I always like to have place cards for thanksgiving. The thanksgiving meal at my house is very formally decorated so I like the special touch personalized place settings add. I had some left-over mini pumpkins and gourds from Halloween. After printing name cards off my computer, I simply thumb-tacked them onto the gourds and pumpkins. I found a template on word for thanksgiving place cards.

These will sit on the cloth napkins on the dinner plates at each setting.


I will post a picture of my table tomorrow after it is all decorated.

Happy Thanksgiving Everybody!!

Monday, November 19, 2012

Vintage Ironing Board Transformed into Picture Board

I was in desperate need of something to hold my pictures in my home office. The picture frames on my desk were getting knocked over by the cats daily, and I had had enough! After standing in the middle of my garage aimlessly looking for something to help me hang all my photos in one place above my desk. (Everyone goes to the garage for inspiration don't they???) I spotted my vintage 1920's children's ironing board, which my Grandma played with as a child, it hit me! Fabric attached to wood? Potential photo board!


Here is the original. So adorable! But not something I have a need for right now as I don't have a baby girl (yet!)

All it was doing was gathering dust in the garage.
















My Grandma used to pretend like she was ironing on this next to her Mom, while she ironed, so sweet! This is why I love re-purposing antiques especially from within the family, I love the history behind it!

Plus it's inexpensive!!


The fabric on the board was the original, so it was, as you can imagine, pretty gross. There were a few stains, what looked like a burn mark (?) and it smelled, well, old. I wanted to replace the fabric with something very similar just to sorta keep it looking how it used to. Plus I adore all things turquoise.

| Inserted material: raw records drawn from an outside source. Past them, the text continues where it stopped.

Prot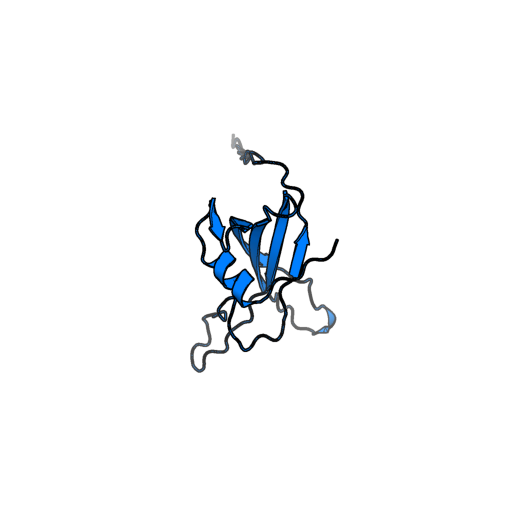ein AF-A0A6B2FKY1-F1 (afdb_monomer)

Foldseek 3Di:
DFDDDDLVQVVVLVPDDAQDQDPVFKGWHDKDKDFDFDDQPPVPPDRPRPTWIKIKTWMAGNVVRFIKMKIDTWDWDDDPPDPPDTHTDDPRDPDDPDDIGMDTDDCPDPDPPPVPPPPPPPDDD

Solvent-accessible surface area (backbone atoms only — not comparable to full-atom values): 8193 Å² total; per-residue (Å²): 140,88,70,86,76,54,69,71,56,52,48,51,47,68,74,45,53,68,72,39,72,44,94,87,37,33,30,24,58,55,70,50,79,43,82,39,75,59,77,83,57,77,88,68,87,52,94,68,78,58,71,38,45,27,42,37,38,33,31,38,34,68,86,79,71,44,38,35,32,42,39,35,69,48,51,75,44,88,60,94,90,56,96,81,68,90,44,63,46,71,96,78,66,92,88,70,87,71,81,64,46,69,44,80,46,86,82,84,63,89,74,83,76,73,78,79,76,78,79,81,78,79,81,87,126

pLDDT: mean 71.92, std 18.88, range [35.38, 95.81]

Mean predicted aligned error: 12.19 Å

Radius of gyration: 19.31 Å; Cα contacts (8 Å, |Δi|>4): 175; chains: 1; bounding box: 42×61×46 Å

Nearest PDB structures (foldseek):
  9eyt-assembly1_A  TM=6.607E-01  e=4.102E+00  Saccharomyces cerevisiae S288C
  8wg2-assembly1_A  TM=6.877E-01  e=6.490E+00  Flavobacterium johnsoniae UW101
  8wg2-assembly2_D  TM=6.855E-01  e=7.279E+00  Flavobacterium johnsoniae UW101

Structure (mmCIF, N/CA/C/O backbone):
data_AF-A0A6B2FKY1-F1
#
_entry.id   AF-A0A6B2FKY1-F1
#
loop_
_atom_site.group_PDB
_atom_site.id
_atom_site.type_symbol
_atom_site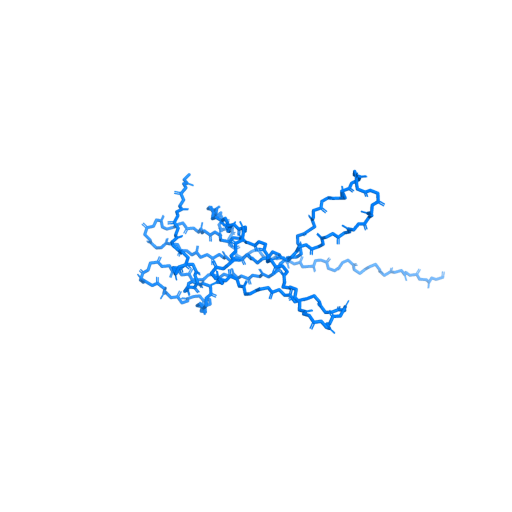.label_atom_id
_atom_site.label_alt_id
_atom_site.label_comp_id
_atom_site.label_asym_id
_atom_site.label_entity_id
_atom_site.label_seq_id
_atom_site.pdbx_PDB_ins_code
_atom_site.Cartn_x
_atom_site.Cartn_y
_atom_site.Cartn_z
_atom_site.occupancy
_atom_site.B_iso_or_equiv
_atom_site.auth_seq_id
_atom_site.auth_comp_id
_atom_site.auth_asym_id
_atom_site.auth_atom_id
_atom_site.pdbx_PDB_model_num
ATOM 1 N N . MET A 1 1 ? 8.494 3.744 17.003 1.00 57.88 1 MET A N 1
ATOM 2 C CA . MET A 1 1 ? 7.716 2.497 16.821 1.00 57.88 1 MET A CA 1
ATOM 3 C C . MET A 1 1 ? 8.063 1.926 15.451 1.00 57.88 1 MET A C 1
ATOM 5 O O . MET A 1 1 ? 8.072 2.699 14.501 1.00 57.88 1 MET A O 1
ATOM 9 N N . ARG A 1 2 ? 8.419 0.641 15.332 1.00 65.75 2 ARG A N 1
ATOM 10 C CA . ARG A 1 2 ? 8.652 -0.019 14.032 1.00 65.75 2 ARG A CA 1
ATOM 11 C C . ARG A 1 2 ? 7.595 -1.101 13.851 1.00 65.75 2 ARG A C 1
ATOM 13 O O . ARG A 1 2 ? 7.387 -1.889 14.767 1.00 65.75 2 ARG A O 1
ATOM 20 N N . LYS A 1 3 ? 6.946 -1.123 12.690 1.00 79.06 3 LYS A N 1
ATOM 21 C CA . LYS A 1 3 ? 5.935 -2.115 12.321 1.00 79.06 3 LYS A CA 1
ATOM 22 C C . LYS A 1 3 ? 6.397 -2.867 11.092 1.00 79.06 3 LYS A C 1
ATOM 24 O O . LYS A 1 3 ? 6.963 -2.268 10.183 1.00 79.06 3 LYS A O 1
ATOM 29 N N . SER A 1 4 ? 6.147 -4.167 11.086 1.00 84.38 4 SER A N 1
ATOM 30 C CA . SER A 1 4 ? 6.422 -5.033 9.950 1.00 84.38 4 SER A CA 1
ATOM 31 C C . SER A 1 4 ? 5.137 -5.763 9.591 1.00 84.38 4 SER A C 1
ATOM 33 O O . SER A 1 4 ? 4.507 -6.367 10.459 1.00 84.38 4 SER A O 1
ATOM 35 N N . LEU A 1 5 ? 4.729 -5.659 8.331 1.00 87.19 5 LEU A N 1
ATOM 36 C CA . LEU A 1 5 ? 3.619 -6.413 7.760 1.00 87.19 5 LEU A CA 1
ATOM 37 C C . LEU A 1 5 ? 4.179 -7.325 6.676 1.00 87.19 5 LEU A C 1
ATOM 39 O O . LEU A 1 5 ? 5.112 -6.948 5.967 1.00 87.19 5 LEU A O 1
ATOM 43 N N . THR A 1 6 ? 3.607 -8.519 6.537 1.00 88.25 6 THR A N 1
ATOM 44 C CA . THR A 1 6 ? 3.989 -9.415 5.445 1.00 88.25 6 THR A CA 1
ATOM 45 C C . THR A 1 6 ? 3.587 -8.813 4.099 1.00 88.25 6 THR A C 1
ATOM 47 O O . THR A 1 6 ? 2.637 -8.029 4.004 1.00 88.25 6 THR A O 1
ATOM 50 N N . VAL A 1 7 ? 4.289 -9.216 3.039 1.00 85.44 7 VAL A N 1
ATOM 51 C CA . VAL A 1 7 ? 3.984 -8.801 1.661 1.00 85.44 7 VAL A CA 1
ATOM 52 C C . VAL A 1 7 ? 2.533 -9.130 1.291 1.00 85.44 7 VAL A C 1
ATOM 54 O O . VAL A 1 7 ? 1.854 -8.295 0.701 1.00 85.44 7 VAL A O 1
ATOM 57 N N . ASP A 1 8 ? 2.012 -10.281 1.724 1.00 88.81 8 ASP A N 1
ATOM 58 C CA . ASP A 1 8 ? 0.624 -10.688 1.465 1.00 88.81 8 ASP A CA 1
ATOM 59 C C . ASP A 1 8 ? -0.411 -9.788 2.151 1.00 88.81 8 ASP A C 1
ATOM 61 O O . ASP A 1 8 ? -1.473 -9.509 1.593 1.00 88.81 8 ASP A O 1
ATOM 65 N N . VAL A 1 9 ? -0.124 -9.311 3.366 1.00 91.00 9 VAL A N 1
ATOM 66 C CA . VAL A 1 9 ? -0.982 -8.330 4.048 1.00 91.00 9 VAL A CA 1
ATOM 67 C C . VAL A 1 9 ? -0.947 -7.001 3.296 1.00 91.00 9 VAL A C 1
ATOM 69 O O . VAL A 1 9 ? -2.000 -6.441 2.999 1.00 91.00 9 VAL A O 1
ATOM 72 N N . LEU A 1 10 ? 0.243 -6.520 2.931 1.00 91.00 10 LEU A N 1
ATOM 73 C CA . LEU A 1 10 ? 0.407 -5.259 2.203 1.00 91.00 10 LEU A CA 1
ATOM 74 C C . LEU A 1 10 ? -0.271 -5.286 0.828 1.00 91.00 10 LEU A C 1
ATOM 76 O O . LEU A 1 10 ? -0.938 -4.321 0.466 1.00 91.00 10 LEU A O 1
ATOM 80 N N . ASN A 1 11 ? -0.169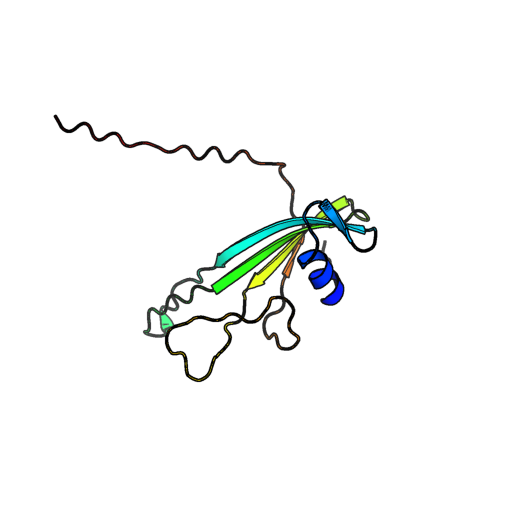 -6.398 0.098 1.00 90.44 11 ASN A N 1
ATOM 81 C CA . ASN A 1 11 ? -0.817 -6.590 -1.200 1.00 90.44 11 ASN A CA 1
ATOM 82 C C . ASN A 1 11 ? -2.350 -6.584 -1.083 1.00 90.44 11 ASN A C 1
ATOM 84 O O . ASN A 1 11 ? -3.033 -6.002 -1.925 1.00 90.44 11 ASN A O 1
ATOM 88 N N . ARG A 1 12 ? -2.909 -7.176 -0.019 1.00 93.19 12 ARG A N 1
ATOM 89 C CA . ARG A 1 12 ? -4.359 -7.134 0.232 1.00 93.19 12 ARG A CA 1
ATOM 90 C C . ARG A 1 12 ? -4.839 -5.733 0.596 1.00 93.19 12 ARG A C 1
ATOM 92 O O . ARG A 1 12 ? -5.833 -5.292 0.036 1.00 93.19 12 ARG A O 1
ATOM 99 N N . ILE A 1 13 ? -4.102 -5.003 1.437 1.00 93.44 13 ILE A N 1
ATOM 100 C CA . ILE A 1 13 ? -4.416 -3.594 1.726 1.00 93.44 13 ILE A CA 1
ATOM 101 C C . ILE A 1 13 ? -4.329 -2.757 0.443 1.00 93.44 13 ILE A C 1
ATOM 103 O O . ILE A 1 13 ? -5.209 -1.951 0.175 1.00 93.44 13 ILE A O 1
ATOM 107 N N . TYR A 1 14 ? -3.302 -2.961 -0.382 1.00 90.75 14 TYR A N 1
ATOM 108 C CA . TYR A 1 14 ? -3.132 -2.242 -1.646 1.00 90.75 14 TYR A CA 1
ATOM 109 C C . TYR A 1 14 ? -4.307 -2.408 -2.614 1.00 90.75 14 TYR A C 1
ATOM 111 O O . TYR A 1 14 ? -4.708 -1.428 -3.238 1.00 90.75 14 TYR A O 1
ATOM 119 N N . ARG A 1 15 ? -4.844 -3.627 -2.732 1.00 90.88 15 ARG A N 1
ATOM 120 C CA . ARG A 1 15 ? -5.960 -3.953 -3.635 1.00 90.88 15 ARG A CA 1
ATOM 121 C C . ARG A 1 15 ? -7.326 -3.530 -3.106 1.00 90.88 15 ARG A C 1
ATOM 123 O O . ARG A 1 15 ? -8.271 -3.487 -3.886 1.00 90.88 15 ARG A O 1
ATOM 130 N N . ALA A 1 16 ? -7.425 -3.263 -1.809 1.00 92.62 16 ALA A N 1
ATOM 131 C CA . ALA A 1 16 ? -8.669 -2.884 -1.167 1.00 92.62 16 ALA A CA 1
ATOM 132 C C . ALA A 1 16 ? -9.119 -1.480 -1.590 1.00 92.62 16 ALA A C 1
ATOM 134 O O . ALA A 1 16 ? -8.302 -0.588 -1.851 1.00 92.62 16 ALA A O 1
ATOM 135 N N . SER A 1 17 ? -10.431 -1.269 -1.609 1.00 91.12 17 SER A N 1
ATOM 136 C CA . SER A 1 17 ? -11.003 0.057 -1.837 1.00 91.12 17 SER A CA 1
ATOM 137 C C . SER A 1 17 ? -10.788 0.959 -0.614 1.00 91.12 17 SER A C 1
ATOM 139 O O . SER A 1 17 ? -10.756 0.465 0.515 1.00 91.12 17 SER A O 1
ATOM 141 N N . PRO A 1 18 ? -10.663 2.290 -0.780 1.00 90.50 18 PRO A N 1
ATOM 142 C CA . PRO A 1 18 ? -10.696 3.216 0.350 1.00 90.50 18 PRO A CA 1
ATOM 143 C C . PRO A 1 18 ? -11.906 2.965 1.266 1.00 90.50 18 PRO A C 1
ATOM 145 O O . PRO A 1 18 ? -13.035 2.866 0.795 1.00 90.50 18 PRO A O 1
ATOM 148 N N . GLY A 1 19 ? -11.667 2.857 2.572 1.00 89.50 19 GLY A N 1
ATOM 149 C CA . GLY A 1 19 ? -12.670 2.555 3.596 1.00 89.50 19 GLY A CA 1
ATOM 150 C C . GLY A 1 19 ? -12.927 1.063 3.838 1.00 89.50 19 GLY A C 1
ATOM 151 O O . GLY A 1 19 ? -13.572 0.720 4.826 1.00 89.50 19 GLY A O 1
ATOM 152 N N . GLU A 1 20 ? -12.408 0.169 2.994 1.00 93.44 20 GLU A N 1
ATOM 153 C CA . GLU A 1 20 ? -12.565 -1.275 3.173 1.00 93.44 20 GLU A CA 1
ATOM 154 C C . GLU A 1 20 ? -11.750 -1.782 4.372 1.00 93.44 20 GLU A C 1
ATOM 156 O O . GLU A 1 20 ? -10.612 -1.351 4.590 1.00 93.44 20 GLU A O 1
A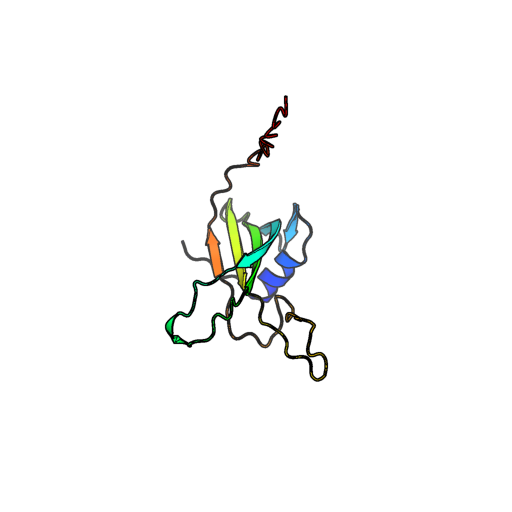TOM 161 N N . VAL A 1 21 ? -12.338 -2.707 5.142 1.00 95.19 21 VAL A N 1
ATOM 162 C CA . VAL A 1 21 ? -11.702 -3.353 6.297 1.00 95.19 21 VAL A CA 1
ATOM 163 C C . VAL A 1 21 ? -11.041 -4.662 5.859 1.00 95.19 21 VAL A C 1
ATOM 165 O O . VAL A 1 21 ? -11.713 -5.601 5.442 1.00 95.19 21 VAL A O 1
ATOM 168 N N . ILE A 1 22 ? -9.724 -4.752 6.020 1.00 95.69 22 ILE A N 1
ATOM 169 C CA . ILE A 1 22 ? -8.892 -5.904 5.672 1.00 95.69 22 ILE A CA 1
ATOM 170 C C . ILE A 1 22 ? -8.473 -6.617 6.959 1.00 95.69 22 ILE A C 1
ATOM 172 O O . ILE A 1 22 ? -7.993 -5.989 7.907 1.00 95.69 22 ILE A O 1
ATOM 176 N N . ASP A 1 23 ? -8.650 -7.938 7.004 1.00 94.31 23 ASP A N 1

In my pictures it looks light blue, but it is turquoise, please excuse the bad quality of my pictures.

























Here it is stripped down to the wood! (Blend into the floor much?)


I re-used the padding that was already underneath the fabric, and staple gunned it to the wood, cut the material to fit, and staple gunned it as well.




After all the fabric was stapled, I staple gunned some red ribbon diagonally across the board.

Simply darling don't ya think!

Ended up costing me under $4!


I had my hub attach the legs to the board and hang it up on the wall for me. Thats what hubs are for, hanging things on the walls and killing bugs!

You could also add buttons, where the ribbons cross, but I like having it open so pictures can sit in the cross-hairs. I stapled my ribbon on really tight so my pictures don't fall out, even without buttons.